Abriata Luciano A
Brief Bioinform. 2017 Jul 1;18(4):659-669. doi: 10.1093/bib/bbw049.
This Briefing reviews the widely used, currently active, up-to-date databases derived from the worldwide Protein Data Bank (PDB) to facilitate browsing, finding and exploring its entries. These databases contain visualization and analysis tools tailored to specific kinds of molecules and interactions, often including also complex metrics precomputed by experts or external programs, and connections to sequence and functional annotation databases.
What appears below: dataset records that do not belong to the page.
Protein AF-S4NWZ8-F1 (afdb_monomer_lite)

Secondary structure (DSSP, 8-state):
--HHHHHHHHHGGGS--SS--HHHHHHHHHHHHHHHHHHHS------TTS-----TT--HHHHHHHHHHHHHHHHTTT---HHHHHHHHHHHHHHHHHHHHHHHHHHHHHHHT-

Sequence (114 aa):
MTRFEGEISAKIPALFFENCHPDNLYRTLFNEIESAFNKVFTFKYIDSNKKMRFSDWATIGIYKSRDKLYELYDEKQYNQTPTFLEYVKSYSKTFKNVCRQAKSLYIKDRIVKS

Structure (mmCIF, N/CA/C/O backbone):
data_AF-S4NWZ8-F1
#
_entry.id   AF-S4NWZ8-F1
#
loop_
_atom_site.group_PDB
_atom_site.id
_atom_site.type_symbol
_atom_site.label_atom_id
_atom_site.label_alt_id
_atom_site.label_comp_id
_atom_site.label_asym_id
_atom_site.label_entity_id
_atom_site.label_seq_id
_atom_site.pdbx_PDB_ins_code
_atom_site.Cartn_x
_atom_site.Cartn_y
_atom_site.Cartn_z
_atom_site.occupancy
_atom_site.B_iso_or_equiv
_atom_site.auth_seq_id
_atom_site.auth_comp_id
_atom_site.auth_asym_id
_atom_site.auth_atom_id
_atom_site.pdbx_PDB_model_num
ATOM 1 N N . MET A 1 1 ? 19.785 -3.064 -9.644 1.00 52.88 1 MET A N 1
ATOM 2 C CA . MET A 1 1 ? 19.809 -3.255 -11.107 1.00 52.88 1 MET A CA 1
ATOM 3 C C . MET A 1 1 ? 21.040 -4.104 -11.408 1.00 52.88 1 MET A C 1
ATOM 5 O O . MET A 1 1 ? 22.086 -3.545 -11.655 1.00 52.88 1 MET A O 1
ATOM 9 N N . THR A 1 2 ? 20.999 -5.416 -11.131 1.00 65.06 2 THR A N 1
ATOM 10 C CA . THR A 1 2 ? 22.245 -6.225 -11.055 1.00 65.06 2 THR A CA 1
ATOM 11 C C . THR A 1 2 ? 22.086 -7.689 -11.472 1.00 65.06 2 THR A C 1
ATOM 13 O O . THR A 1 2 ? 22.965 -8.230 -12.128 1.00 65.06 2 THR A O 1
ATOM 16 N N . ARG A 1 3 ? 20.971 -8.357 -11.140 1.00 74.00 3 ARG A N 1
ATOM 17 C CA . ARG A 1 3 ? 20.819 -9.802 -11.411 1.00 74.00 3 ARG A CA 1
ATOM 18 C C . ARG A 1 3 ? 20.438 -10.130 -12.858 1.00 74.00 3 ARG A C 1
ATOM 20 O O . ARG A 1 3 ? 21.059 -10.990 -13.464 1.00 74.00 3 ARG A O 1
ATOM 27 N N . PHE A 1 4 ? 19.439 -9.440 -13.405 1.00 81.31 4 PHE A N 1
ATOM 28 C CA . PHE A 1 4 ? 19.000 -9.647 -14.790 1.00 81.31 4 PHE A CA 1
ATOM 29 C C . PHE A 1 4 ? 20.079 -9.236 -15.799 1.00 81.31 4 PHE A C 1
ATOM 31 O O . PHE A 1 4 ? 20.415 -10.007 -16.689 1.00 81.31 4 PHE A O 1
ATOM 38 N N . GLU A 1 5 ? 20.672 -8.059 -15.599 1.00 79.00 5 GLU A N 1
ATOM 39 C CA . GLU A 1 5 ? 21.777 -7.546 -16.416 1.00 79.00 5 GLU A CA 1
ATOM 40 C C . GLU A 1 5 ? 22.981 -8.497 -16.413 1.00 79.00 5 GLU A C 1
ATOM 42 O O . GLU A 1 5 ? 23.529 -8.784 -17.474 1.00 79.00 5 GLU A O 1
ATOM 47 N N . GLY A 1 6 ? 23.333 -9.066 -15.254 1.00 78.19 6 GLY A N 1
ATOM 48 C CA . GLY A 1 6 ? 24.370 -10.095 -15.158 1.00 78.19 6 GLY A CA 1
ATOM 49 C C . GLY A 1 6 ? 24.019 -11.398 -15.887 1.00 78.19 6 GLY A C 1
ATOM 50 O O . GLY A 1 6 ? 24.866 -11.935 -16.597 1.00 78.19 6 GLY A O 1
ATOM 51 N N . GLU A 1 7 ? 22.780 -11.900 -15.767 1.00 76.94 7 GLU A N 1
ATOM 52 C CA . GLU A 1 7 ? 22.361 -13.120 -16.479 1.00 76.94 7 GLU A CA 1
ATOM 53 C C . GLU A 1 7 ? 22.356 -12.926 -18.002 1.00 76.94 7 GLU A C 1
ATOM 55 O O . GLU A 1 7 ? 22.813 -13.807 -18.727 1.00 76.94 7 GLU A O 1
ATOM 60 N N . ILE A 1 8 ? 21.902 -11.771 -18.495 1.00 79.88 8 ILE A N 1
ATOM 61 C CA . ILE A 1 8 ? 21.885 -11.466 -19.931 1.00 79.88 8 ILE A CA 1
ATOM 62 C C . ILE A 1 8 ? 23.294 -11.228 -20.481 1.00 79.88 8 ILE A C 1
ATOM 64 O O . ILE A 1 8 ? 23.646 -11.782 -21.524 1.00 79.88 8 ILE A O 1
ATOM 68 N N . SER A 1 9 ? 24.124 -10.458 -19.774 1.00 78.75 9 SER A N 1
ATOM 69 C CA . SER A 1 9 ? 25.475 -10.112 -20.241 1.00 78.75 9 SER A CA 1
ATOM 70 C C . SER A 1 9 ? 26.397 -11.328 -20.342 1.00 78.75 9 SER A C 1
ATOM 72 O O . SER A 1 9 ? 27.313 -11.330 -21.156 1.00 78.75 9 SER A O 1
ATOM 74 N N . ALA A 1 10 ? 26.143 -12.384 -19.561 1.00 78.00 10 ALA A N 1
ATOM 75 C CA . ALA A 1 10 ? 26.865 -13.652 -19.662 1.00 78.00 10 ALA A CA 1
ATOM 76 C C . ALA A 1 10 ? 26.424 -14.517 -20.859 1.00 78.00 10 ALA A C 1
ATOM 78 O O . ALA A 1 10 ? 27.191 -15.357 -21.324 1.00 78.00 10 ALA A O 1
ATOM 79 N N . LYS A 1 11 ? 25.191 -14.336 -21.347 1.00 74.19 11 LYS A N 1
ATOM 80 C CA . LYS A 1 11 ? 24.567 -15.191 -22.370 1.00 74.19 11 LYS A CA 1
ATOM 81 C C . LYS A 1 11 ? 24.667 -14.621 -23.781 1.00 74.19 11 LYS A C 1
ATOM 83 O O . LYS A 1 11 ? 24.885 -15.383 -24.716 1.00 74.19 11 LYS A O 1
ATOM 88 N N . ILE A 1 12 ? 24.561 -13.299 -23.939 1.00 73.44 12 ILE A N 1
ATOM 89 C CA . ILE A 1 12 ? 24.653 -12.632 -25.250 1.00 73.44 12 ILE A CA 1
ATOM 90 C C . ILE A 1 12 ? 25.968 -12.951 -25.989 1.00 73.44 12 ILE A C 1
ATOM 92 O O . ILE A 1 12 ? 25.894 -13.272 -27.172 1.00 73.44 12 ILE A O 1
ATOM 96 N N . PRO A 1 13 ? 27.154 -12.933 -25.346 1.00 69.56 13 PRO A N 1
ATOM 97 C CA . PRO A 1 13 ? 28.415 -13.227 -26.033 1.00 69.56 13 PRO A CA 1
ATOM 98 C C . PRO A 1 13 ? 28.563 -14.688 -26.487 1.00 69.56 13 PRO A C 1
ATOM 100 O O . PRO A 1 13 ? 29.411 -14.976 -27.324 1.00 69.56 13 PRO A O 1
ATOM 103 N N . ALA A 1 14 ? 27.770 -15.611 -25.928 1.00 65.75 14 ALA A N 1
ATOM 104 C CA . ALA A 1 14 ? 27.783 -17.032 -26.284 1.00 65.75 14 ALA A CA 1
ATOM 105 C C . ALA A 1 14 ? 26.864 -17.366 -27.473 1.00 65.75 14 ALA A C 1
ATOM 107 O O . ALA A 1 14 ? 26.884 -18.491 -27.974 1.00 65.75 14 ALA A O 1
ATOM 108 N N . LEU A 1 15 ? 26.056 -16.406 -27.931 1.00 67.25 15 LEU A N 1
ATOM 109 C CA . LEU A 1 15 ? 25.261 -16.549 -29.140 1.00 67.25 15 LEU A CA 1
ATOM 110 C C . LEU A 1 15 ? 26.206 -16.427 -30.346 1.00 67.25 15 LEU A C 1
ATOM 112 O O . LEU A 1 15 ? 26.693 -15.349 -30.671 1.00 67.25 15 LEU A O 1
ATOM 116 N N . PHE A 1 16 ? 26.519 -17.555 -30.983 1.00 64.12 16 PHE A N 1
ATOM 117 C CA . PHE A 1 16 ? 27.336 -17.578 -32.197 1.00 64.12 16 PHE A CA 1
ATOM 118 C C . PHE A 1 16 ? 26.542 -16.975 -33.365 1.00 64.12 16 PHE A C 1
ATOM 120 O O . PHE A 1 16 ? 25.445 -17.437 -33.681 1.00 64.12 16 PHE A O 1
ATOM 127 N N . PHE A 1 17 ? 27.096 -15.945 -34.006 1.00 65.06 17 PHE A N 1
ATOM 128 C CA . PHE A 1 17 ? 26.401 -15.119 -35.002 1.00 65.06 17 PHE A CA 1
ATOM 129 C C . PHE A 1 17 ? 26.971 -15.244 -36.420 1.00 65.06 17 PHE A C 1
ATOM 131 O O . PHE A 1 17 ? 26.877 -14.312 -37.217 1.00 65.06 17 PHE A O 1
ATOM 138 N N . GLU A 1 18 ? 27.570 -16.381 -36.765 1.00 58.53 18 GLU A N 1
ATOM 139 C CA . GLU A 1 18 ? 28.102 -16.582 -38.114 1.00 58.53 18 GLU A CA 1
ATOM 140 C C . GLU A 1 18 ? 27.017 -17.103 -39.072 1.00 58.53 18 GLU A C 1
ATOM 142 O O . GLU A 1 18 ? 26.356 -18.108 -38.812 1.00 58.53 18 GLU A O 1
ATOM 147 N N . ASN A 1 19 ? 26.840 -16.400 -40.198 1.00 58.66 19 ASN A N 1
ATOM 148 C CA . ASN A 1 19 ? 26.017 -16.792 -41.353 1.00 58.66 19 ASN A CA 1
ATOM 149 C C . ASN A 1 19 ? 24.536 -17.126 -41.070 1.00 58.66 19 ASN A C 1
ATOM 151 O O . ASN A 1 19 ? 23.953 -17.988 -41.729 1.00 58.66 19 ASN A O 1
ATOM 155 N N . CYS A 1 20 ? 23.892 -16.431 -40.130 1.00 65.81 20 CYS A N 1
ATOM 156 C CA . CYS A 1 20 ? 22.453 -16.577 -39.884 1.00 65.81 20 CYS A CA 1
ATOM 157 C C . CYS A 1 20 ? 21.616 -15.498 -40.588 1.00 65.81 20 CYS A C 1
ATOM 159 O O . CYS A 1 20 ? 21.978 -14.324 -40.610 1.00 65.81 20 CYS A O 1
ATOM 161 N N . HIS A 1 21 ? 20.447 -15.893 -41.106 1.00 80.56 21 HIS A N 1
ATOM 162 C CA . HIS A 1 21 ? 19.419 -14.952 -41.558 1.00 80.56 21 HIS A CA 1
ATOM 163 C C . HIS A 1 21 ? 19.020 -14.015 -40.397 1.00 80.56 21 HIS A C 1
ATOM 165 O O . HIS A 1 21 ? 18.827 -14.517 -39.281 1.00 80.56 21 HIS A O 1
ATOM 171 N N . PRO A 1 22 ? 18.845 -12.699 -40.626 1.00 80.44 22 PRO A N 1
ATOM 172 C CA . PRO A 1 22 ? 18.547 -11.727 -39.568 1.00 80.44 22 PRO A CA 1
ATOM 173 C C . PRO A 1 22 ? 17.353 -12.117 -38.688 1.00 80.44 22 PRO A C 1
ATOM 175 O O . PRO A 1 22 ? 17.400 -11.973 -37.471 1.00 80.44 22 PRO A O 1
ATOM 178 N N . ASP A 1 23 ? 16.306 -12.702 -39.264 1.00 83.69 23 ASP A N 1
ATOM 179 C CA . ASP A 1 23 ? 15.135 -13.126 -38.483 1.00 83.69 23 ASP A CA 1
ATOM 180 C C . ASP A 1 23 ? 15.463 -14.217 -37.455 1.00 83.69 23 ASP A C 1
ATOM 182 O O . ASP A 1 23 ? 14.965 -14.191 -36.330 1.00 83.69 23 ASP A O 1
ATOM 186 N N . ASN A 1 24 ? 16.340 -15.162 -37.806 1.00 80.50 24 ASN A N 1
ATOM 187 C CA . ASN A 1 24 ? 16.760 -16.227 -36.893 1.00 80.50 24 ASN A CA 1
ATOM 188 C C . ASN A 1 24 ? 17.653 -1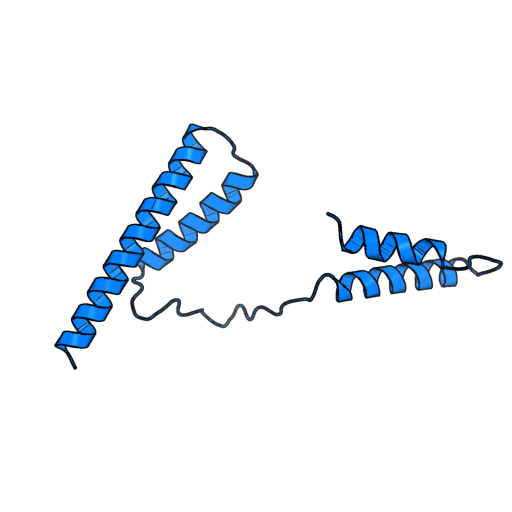5.677 -35.778 1.00 80.50 24 ASN A C 1
ATOM 190 O O . ASN A 1 24 ? 17.554 -16.120 -34.631 1.00 80.50 24 ASN A O 1
ATOM 194 N N . LEU A 1 25 ? 18.477 -14.680 -36.111 1.00 81.12 25 LEU A N 1
ATOM 195 C CA . LEU A 1 25 ? 19.295 -13.935 -35.162 1.00 81.12 25 LEU A CA 1
ATOM 196 C C . LEU A 1 25 ? 18.412 -13.241 -34.117 1.00 81.12 25 LEU A C 1
ATOM 198 O O . LEU A 1 25 ? 18.539 -13.503 -32.920 1.00 81.12 25 LEU A O 1
ATOM 202 N N . TYR A 1 26 ? 17.482 -12.398 -34.571 1.00 83.00 26 TYR A N 1
ATOM 203 C CA . TYR A 1 26 ? 16.611 -11.637 -33.679 1.00 83.00 26 TYR A CA 1
ATOM 204 C C . TYR A 1 26 ? 15.711 -12.546 -32.850 1.00 83.00 26 TYR A C 1
ATOM 206 O O . TYR A 1 26 ? 15.584 -12.338 -31.646 1.00 83.00 26 TYR A O 1
ATOM 214 N N . ARG A 1 27 ? 15.140 -13.597 -33.449 1.00 84.88 27 ARG A N 1
ATOM 215 C CA . ARG A 1 27 ? 14.296 -14.545 -32.715 1.00 84.88 27 ARG A CA 1
ATOM 216 C C . ARG A 1 27 ? 15.058 -15.224 -31.580 1.00 84.88 27 ARG A C 1
ATOM 218 O O . ARG A 1 27 ? 14.536 -15.337 -30.476 1.00 84.88 27 ARG A O 1
ATOM 225 N N . THR A 1 28 ? 16.292 -15.651 -31.837 1.00 84.25 28 THR A N 1
ATOM 226 C CA . THR A 1 28 ? 17.133 -16.294 -30.817 1.00 84.25 28 THR A CA 1
ATOM 227 C C . THR A 1 28 ? 17.463 -15.319 -29.689 1.00 84.25 28 THR A C 1
ATOM 229 O O . THR A 1 28 ? 17.329 -15.670 -28.519 1.00 84.25 28 THR A O 1
ATOM 232 N N . LEU A 1 29 ? 17.809 -14.075 -30.030 1.00 85.81 29 LEU A N 1
ATOM 233 C CA . LEU A 1 29 ? 18.075 -13.028 -29.048 1.00 85.81 29 LEU A CA 1
ATOM 234 C C . LEU A 1 29 ? 16.850 -12.736 -28.166 1.00 85.81 29 LEU A C 1
ATOM 236 O O . LEU A 1 29 ? 16.967 -12.719 -26.942 1.00 85.81 29 LEU A O 1
ATOM 240 N N . PHE A 1 30 ? 15.675 -12.530 -28.766 1.00 88.94 30 PHE A N 1
ATOM 241 C CA . PHE A 1 30 ? 14.454 -12.221 -28.017 1.00 88.94 30 PHE A CA 1
ATOM 242 C C . PHE A 1 30 ? 14.022 -13.369 -27.108 1.00 88.94 30 PHE A C 1
ATOM 244 O O . PHE A 1 30 ? 13.671 -13.118 -25.957 1.00 88.94 30 PHE A O 1
ATOM 251 N N . ASN A 1 31 ? 14.129 -14.615 -27.573 1.00 89.00 31 ASN A N 1
ATOM 252 C CA . ASN A 1 31 ? 13.829 -15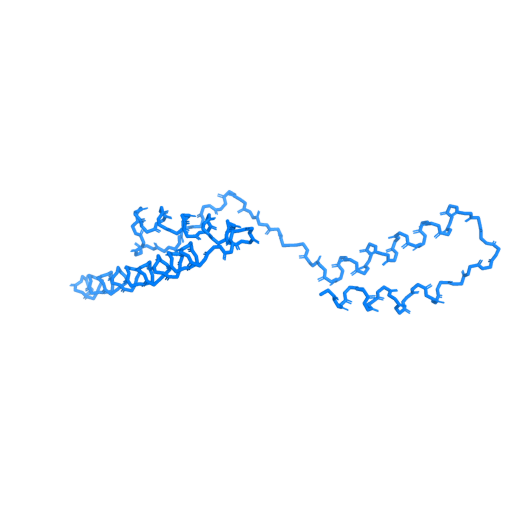.787 -26.752 1.00 89.00 31 ASN A CA 1
ATOM 253 C C . ASN A 1 31 ? 14.757 -15.883 -25.531 1.00 89.00 31 ASN A C 1
ATOM 255 O O . ASN A 1 31 ? 14.310 -16.223 -24.436 1.00 89.00 31 ASN A O 1
ATOM 259 N N . GLU A 1 32 ? 16.045 -15.566 -25.694 1.00 87.69 32 GLU A N 1
ATOM 260 C CA . GLU A 1 32 ? 17.002 -15.620 -24.587 1.00 87.69 32 GLU A CA 1
ATOM 261 C C . GLU A 1 32 ? 16.745 -14.509 -23.561 1.00 87.69 32 GLU A C 1
ATOM 263 O O . GLU A 1 32 ? 16.801 -14.748 -22.350 1.00 87.69 32 GLU A O 1
ATOM 268 N N . ILE A 1 33 ? 16.391 -13.311 -24.041 1.00 88.62 33 ILE A N 1
ATOM 269 C CA . ILE A 1 33 ? 15.973 -12.188 -23.195 1.00 88.62 33 ILE A CA 1
ATOM 270 C C . ILE A 1 33 ? 14.711 -12.554 -22.411 1.00 88.62 33 ILE A C 1
ATOM 272 O O . ILE A 1 33 ? 14.677 -12.379 -21.193 1.00 88.62 33 ILE A O 1
ATOM 276 N N . GLU A 1 34 ? 13.690 -13.082 -23.085 1.00 88.69 34 GLU A N 1
ATOM 277 C CA . GLU A 1 34 ? 12.422 -13.481 -22.472 1.00 88.69 34 GLU A CA 1
ATOM 278 C C . GLU A 1 34 ? 12.626 -14.587 -21.428 1.00 88.69 34 GLU A C 1
ATOM 280 O O . GLU A 1 34 ? 12.109 -14.505 -20.312 1.00 88.69 34 GLU A O 1
ATOM 285 N N . SER A 1 35 ? 13.443 -15.592 -21.744 1.00 85.88 35 SER A N 1
ATOM 286 C CA . SER A 1 35 ? 13.790 -16.680 -20.827 1.00 85.88 35 SER A CA 1
ATOM 287 C C . SER A 1 35 ? 14.502 -16.167 -19.570 1.00 85.88 35 SER A C 1
ATOM 289 O O . SER A 1 35 ? 14.104 -16.485 -18.443 1.00 85.88 35 SER A O 1
ATOM 291 N N . ALA A 1 36 ? 15.519 -15.313 -19.735 1.00 86.31 36 ALA A N 1
ATOM 292 C CA . ALA A 1 36 ? 16.214 -14.686 -18.612 1.00 86.31 36 ALA A CA 1
ATOM 293 C C . ALA A 1 36 ? 15.277 -13.786 -17.790 1.00 86.31 36 ALA A C 1
ATOM 295 O O . ALA A 1 36 ? 15.353 -13.767 -16.559 1.00 86.31 36 ALA A O 1
ATOM 296 N N . PHE A 1 37 ? 14.363 -13.076 -18.454 1.00 86.50 37 PHE A N 1
ATOM 297 C CA . PHE A 1 37 ? 13.396 -12.202 -17.805 1.00 86.50 37 PHE A CA 1
ATOM 298 C C . PHE A 1 37 ? 12.439 -13.015 -16.934 1.00 86.50 37 PHE A C 1
ATOM 300 O O . PHE A 1 37 ? 12.349 -12.762 -15.737 1.00 86.50 37 PHE A O 1
ATOM 307 N N . ASN A 1 38 ? 11.809 -14.052 -17.484 1.00 84.75 38 ASN A N 1
ATOM 308 C CA . ASN A 1 38 ? 10.856 -14.897 -16.761 1.00 84.75 38 ASN A CA 1
ATOM 309 C C . ASN A 1 38 ? 11.500 -15.664 -15.594 1.00 84.75 38 ASN A C 1
ATOM 311 O O . ASN A 1 38 ? 10.853 -15.921 -14.576 1.00 84.75 38 ASN A O 1
ATOM 315 N N . LYS A 1 39 ? 12.789 -16.005 -15.707 1.00 82.25 39 LYS A N 1
ATOM 316 C CA . LYS A 1 39 ? 13.546 -16.653 -14.630 1.00 82.25 39 LYS A CA 1
ATOM 317 C C . LYS A 1 39 ? 13.832 -15.709 -13.460 1.00 82.25 39 LYS A C 1
ATOM 319 O O . LYS A 1 39 ? 13.779 -16.132 -12.305 1.00 82.25 39 LYS A O 1
ATOM 324 N N . VAL A 1 40 ? 14.164 -14.449 -13.742 1.00 84.44 40 VAL A N 1
ATOM 325 C CA . VAL A 1 40 ? 14.485 -13.456 -12.703 1.00 84.44 40 VAL A CA 1
ATOM 326 C C . VAL A 1 40 ? 13.218 -12.829 -12.123 1.00 84.44 40 VAL A C 1
ATOM 328 O O . VAL A 1 40 ? 13.134 -12.603 -10.915 1.00 84.44 40 VAL A O 1
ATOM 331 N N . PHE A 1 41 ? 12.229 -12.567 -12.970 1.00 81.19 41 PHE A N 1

Importantly, updates of most of these databases involves steps of curation and error checks based on specific expertise about the subject molecules or interactions, and removal of sequence redundancy, both leading to better data sets for mining studies compared with the full list of raw PDB entries. The article presents the databases in groups such as those aimed to facilitate browsing through PDB entries, their molecules and their general information, those built to link protein structure with sequence and dynamics, those specific for transmembrane proteins, nucleic acids, interactions of biomacromolecules with each other and with small molecules or metal ions, and those concerning specific structural features or specific protein families. A few webservers directly connected to active databases, and a few databases that have been discontinued but would be important to have back, are also briefly commented on. Along the Briefing, sample cases where these databases have been used to aid structural studies or advance our knowledge about biological macromolecules are referenced. A few specific examples are also given where using these databases is easier and more informative than using raw PDB data.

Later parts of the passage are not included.